Task details:
Please reproduce verbatim the lines below, from the first through the one with "ATOM 11 C C".

[Collected data]
+ + + + + + +

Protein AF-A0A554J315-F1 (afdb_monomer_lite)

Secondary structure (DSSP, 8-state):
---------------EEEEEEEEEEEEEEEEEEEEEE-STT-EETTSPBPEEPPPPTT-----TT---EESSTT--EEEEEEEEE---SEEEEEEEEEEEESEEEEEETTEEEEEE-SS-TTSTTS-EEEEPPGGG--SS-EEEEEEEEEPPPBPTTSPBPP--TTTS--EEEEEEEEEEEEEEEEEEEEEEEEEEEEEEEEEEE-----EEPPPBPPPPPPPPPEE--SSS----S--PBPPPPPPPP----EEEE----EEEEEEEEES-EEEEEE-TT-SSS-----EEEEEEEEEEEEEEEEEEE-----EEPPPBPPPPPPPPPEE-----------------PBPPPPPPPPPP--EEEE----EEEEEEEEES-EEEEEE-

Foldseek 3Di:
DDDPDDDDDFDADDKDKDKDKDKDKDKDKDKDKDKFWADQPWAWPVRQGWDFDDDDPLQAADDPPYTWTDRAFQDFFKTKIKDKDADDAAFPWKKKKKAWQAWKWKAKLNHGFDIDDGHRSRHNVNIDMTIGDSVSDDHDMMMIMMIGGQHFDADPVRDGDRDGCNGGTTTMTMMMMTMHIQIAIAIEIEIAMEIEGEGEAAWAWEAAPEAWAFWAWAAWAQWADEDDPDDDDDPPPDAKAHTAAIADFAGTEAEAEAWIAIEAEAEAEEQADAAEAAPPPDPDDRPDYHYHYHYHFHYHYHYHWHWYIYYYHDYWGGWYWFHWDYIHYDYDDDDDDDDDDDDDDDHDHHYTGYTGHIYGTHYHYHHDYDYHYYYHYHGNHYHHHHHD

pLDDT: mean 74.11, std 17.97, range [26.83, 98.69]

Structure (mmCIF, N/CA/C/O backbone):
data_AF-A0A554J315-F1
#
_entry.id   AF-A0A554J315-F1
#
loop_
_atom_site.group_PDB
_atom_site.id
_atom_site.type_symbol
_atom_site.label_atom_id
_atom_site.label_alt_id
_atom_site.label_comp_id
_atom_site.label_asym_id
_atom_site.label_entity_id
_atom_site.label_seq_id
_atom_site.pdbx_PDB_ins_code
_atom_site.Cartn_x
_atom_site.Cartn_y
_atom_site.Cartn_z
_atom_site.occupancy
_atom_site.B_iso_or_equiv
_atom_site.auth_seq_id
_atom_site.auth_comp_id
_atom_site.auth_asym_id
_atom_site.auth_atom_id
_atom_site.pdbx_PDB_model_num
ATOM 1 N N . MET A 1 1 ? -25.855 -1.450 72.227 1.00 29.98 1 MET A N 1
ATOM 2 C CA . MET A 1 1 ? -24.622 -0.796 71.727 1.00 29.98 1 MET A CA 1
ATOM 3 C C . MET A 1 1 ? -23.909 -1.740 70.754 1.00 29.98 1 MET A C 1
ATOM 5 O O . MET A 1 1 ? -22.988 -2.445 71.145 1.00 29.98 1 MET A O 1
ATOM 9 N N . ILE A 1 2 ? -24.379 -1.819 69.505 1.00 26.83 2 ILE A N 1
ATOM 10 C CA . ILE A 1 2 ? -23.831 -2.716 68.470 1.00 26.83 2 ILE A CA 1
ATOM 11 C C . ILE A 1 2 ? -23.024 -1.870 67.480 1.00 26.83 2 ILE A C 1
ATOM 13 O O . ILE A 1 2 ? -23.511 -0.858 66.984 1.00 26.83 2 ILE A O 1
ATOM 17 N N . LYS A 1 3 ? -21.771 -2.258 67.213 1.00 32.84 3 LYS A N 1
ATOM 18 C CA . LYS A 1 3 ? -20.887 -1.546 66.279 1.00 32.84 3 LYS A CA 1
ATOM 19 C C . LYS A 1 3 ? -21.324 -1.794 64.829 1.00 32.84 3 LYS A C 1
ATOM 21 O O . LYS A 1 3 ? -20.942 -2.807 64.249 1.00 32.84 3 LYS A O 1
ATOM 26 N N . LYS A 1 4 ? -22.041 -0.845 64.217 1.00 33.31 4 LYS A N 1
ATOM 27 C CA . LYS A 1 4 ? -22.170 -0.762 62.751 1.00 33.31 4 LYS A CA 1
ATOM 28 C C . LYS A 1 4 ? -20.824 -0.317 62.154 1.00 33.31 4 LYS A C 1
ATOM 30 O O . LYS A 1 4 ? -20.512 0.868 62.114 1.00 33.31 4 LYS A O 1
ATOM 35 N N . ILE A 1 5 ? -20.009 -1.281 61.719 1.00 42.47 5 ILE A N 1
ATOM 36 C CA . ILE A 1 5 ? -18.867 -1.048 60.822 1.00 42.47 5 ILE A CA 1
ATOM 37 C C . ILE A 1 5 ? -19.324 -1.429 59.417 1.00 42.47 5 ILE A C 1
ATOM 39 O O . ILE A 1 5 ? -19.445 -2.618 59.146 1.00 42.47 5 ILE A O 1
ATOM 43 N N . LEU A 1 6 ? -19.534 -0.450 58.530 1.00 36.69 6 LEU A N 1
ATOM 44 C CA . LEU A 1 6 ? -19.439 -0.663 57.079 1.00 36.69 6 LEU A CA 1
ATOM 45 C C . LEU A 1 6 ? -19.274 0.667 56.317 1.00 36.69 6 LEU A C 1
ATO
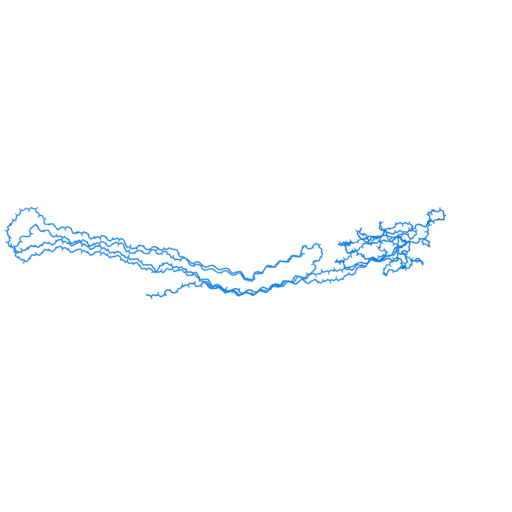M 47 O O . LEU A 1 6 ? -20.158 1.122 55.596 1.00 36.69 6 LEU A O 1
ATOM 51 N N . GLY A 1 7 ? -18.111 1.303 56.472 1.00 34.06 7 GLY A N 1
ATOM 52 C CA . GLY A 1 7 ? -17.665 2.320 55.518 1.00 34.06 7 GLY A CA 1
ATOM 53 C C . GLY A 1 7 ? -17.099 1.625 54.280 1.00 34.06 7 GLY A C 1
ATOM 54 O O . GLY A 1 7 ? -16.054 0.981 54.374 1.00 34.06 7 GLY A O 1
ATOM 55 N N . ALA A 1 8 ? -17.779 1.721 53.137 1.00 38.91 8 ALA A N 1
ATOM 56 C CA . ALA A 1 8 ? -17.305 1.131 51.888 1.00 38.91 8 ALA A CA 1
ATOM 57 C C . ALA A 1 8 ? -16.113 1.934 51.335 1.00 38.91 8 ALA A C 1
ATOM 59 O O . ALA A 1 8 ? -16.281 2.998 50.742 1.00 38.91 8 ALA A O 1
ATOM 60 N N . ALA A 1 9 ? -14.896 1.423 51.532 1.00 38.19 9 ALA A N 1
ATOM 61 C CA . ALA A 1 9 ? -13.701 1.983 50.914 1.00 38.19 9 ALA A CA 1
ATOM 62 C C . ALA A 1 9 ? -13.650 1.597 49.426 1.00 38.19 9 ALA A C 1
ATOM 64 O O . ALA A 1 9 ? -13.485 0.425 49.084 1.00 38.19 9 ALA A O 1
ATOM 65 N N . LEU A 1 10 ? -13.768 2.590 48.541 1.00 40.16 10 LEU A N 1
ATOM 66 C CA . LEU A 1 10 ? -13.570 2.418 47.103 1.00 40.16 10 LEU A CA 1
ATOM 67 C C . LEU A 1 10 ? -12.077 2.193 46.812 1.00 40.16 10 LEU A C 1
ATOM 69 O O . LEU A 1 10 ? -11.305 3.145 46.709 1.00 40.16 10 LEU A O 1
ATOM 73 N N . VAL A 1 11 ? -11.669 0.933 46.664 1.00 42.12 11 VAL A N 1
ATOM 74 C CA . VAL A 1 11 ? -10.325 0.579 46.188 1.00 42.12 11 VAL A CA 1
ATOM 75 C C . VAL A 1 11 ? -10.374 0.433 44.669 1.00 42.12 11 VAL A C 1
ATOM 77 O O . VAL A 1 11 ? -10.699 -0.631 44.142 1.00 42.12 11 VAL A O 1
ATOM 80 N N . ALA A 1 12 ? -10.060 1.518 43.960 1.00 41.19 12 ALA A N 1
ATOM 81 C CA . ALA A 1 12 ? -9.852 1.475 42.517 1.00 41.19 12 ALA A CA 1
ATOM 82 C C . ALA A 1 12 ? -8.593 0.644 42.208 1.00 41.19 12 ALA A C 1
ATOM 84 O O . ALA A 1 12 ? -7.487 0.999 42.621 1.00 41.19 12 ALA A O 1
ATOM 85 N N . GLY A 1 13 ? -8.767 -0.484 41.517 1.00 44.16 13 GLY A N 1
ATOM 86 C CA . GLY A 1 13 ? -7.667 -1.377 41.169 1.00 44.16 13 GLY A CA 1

+ + + + + + +

Worked solution:
Protein AF-A0A554J315-F1 (afdb_monomer_lite)

Secondary structure (DSSP, 8-state):
---------------EEEEEEEEEEEEEEEEEEEEEE-STT-EETTSPBPEEPPPPTT-----TT---EESSTT--EEEEEEEEE---SEEEEEEEEEEEESEEEEEETTEEEEEE-SS-TTSTTS-EEEEPPGGG--SS-EEEEEEEEEPPPBPTTSPBPP--TTTS--EEEEEEEEEEEEEEEEEEEEEEEEEEEEEEEEEEE-----EEPPPBPPPPPPPPPEE--SSS----S--PBPPPPPPPP----EEEE----EEEEEEEEES-EEEEEE-TT-SSS-----EEEEEEEEEEEEEEEEEEE-----EEPPPBPPPPPPPPPEE-----------------PBPPPPPPPPPP--EEEE----EEEEEEEEES-EEEEEE-

Foldseek 3Di:
DDDPDDDDDFDADDKDKDKDKDKDKDKDKDKDKDKFWADQPWAWPVRQGWDFDDDDPLQAADDPPYTWTDRAFQDFFKTKIKDKDADDAAFPWKKKKKAWQAWKWKAKLNHGFDIDDGHRSRHNVNIDMTIGDSVSDDHDMMMIMMIGGQHFDADPVRDGDRDGCNGGTTTMTMMMMTMHIQIAIAIEIEIAMEIEGEGEAAWAWEAAPEAWAFWAWAAWAQWADEDDPDDDDDPPPDAKAHTAAIADFAGTEAEAEAWIAIEAEAEAEEQADAAEAAPPPDPDDRPDYHYHYHYHFHYHYHYHWHWYIYYYHDYWGGWYWFHWDYIHYDYDDDDDDDDDDDDDDDHDHHYTGYTGHIYGTHYHYHHDYDYHYYYHYHGNHYHHHHHD

pLDDT: mean 74.11, std 17.97, range [26.83, 98.69]

Structure (mmCIF, N/CA/C/O backbone):
data_AF-A0A554J315-F1
#
_entry.id   AF-A0A554J315-F1
#
loop_
_atom_site.group_PDB
_atom_site.id
_atom_site.type_symbol
_atom_site.label_atom_id
_atom_site.label_alt_id
_atom_site.label_comp_id
_atom_site.label_asym_id
_atom_site.label_entity_id
_atom_site.label_seq_id
_atom_site.pdbx_PDB_ins_code
_atom_site.Cartn_x
_atom_site.Cartn_y
_atom_site.Cartn_z
_atom_site.occupancy
_atom_site.B_iso_or_equiv
_atom_site.auth_seq_id
_atom_site.auth_comp_id
_atom_site.auth_asym_id
_atom_site.auth_atom_id
_atom_site.pdbx_PDB_model_num
ATOM 1 N N . MET A 1 1 ? -25.855 -1.450 72.227 1.00 29.98 1 MET A N 1
ATOM 2 C CA . MET A 1 1 ? -24.622 -0.796 71.727 1.00 29.98 1 MET A CA 1
ATOM 3 C C . MET A 1 1 ? -23.909 -1.740 70.754 1.00 29.98 1 MET A C 1
ATOM 5 O O . MET A 1 1 ? -22.988 -2.445 71.145 1.00 29.98 1 MET A O 1
ATOM 9 N N . ILE A 1 2 ? -24.379 -1.819 69.505 1.00 26.83 2 ILE A N 1
ATOM 10 C CA . ILE A 1 2 ? -23.831 -2.716 68.470 1.00 26.83 2 ILE A CA 1
ATOM 11 C C . ILE A 1 2 ? -23.024 -1.870 67.480 1.00 26.83 2 ILE A C 1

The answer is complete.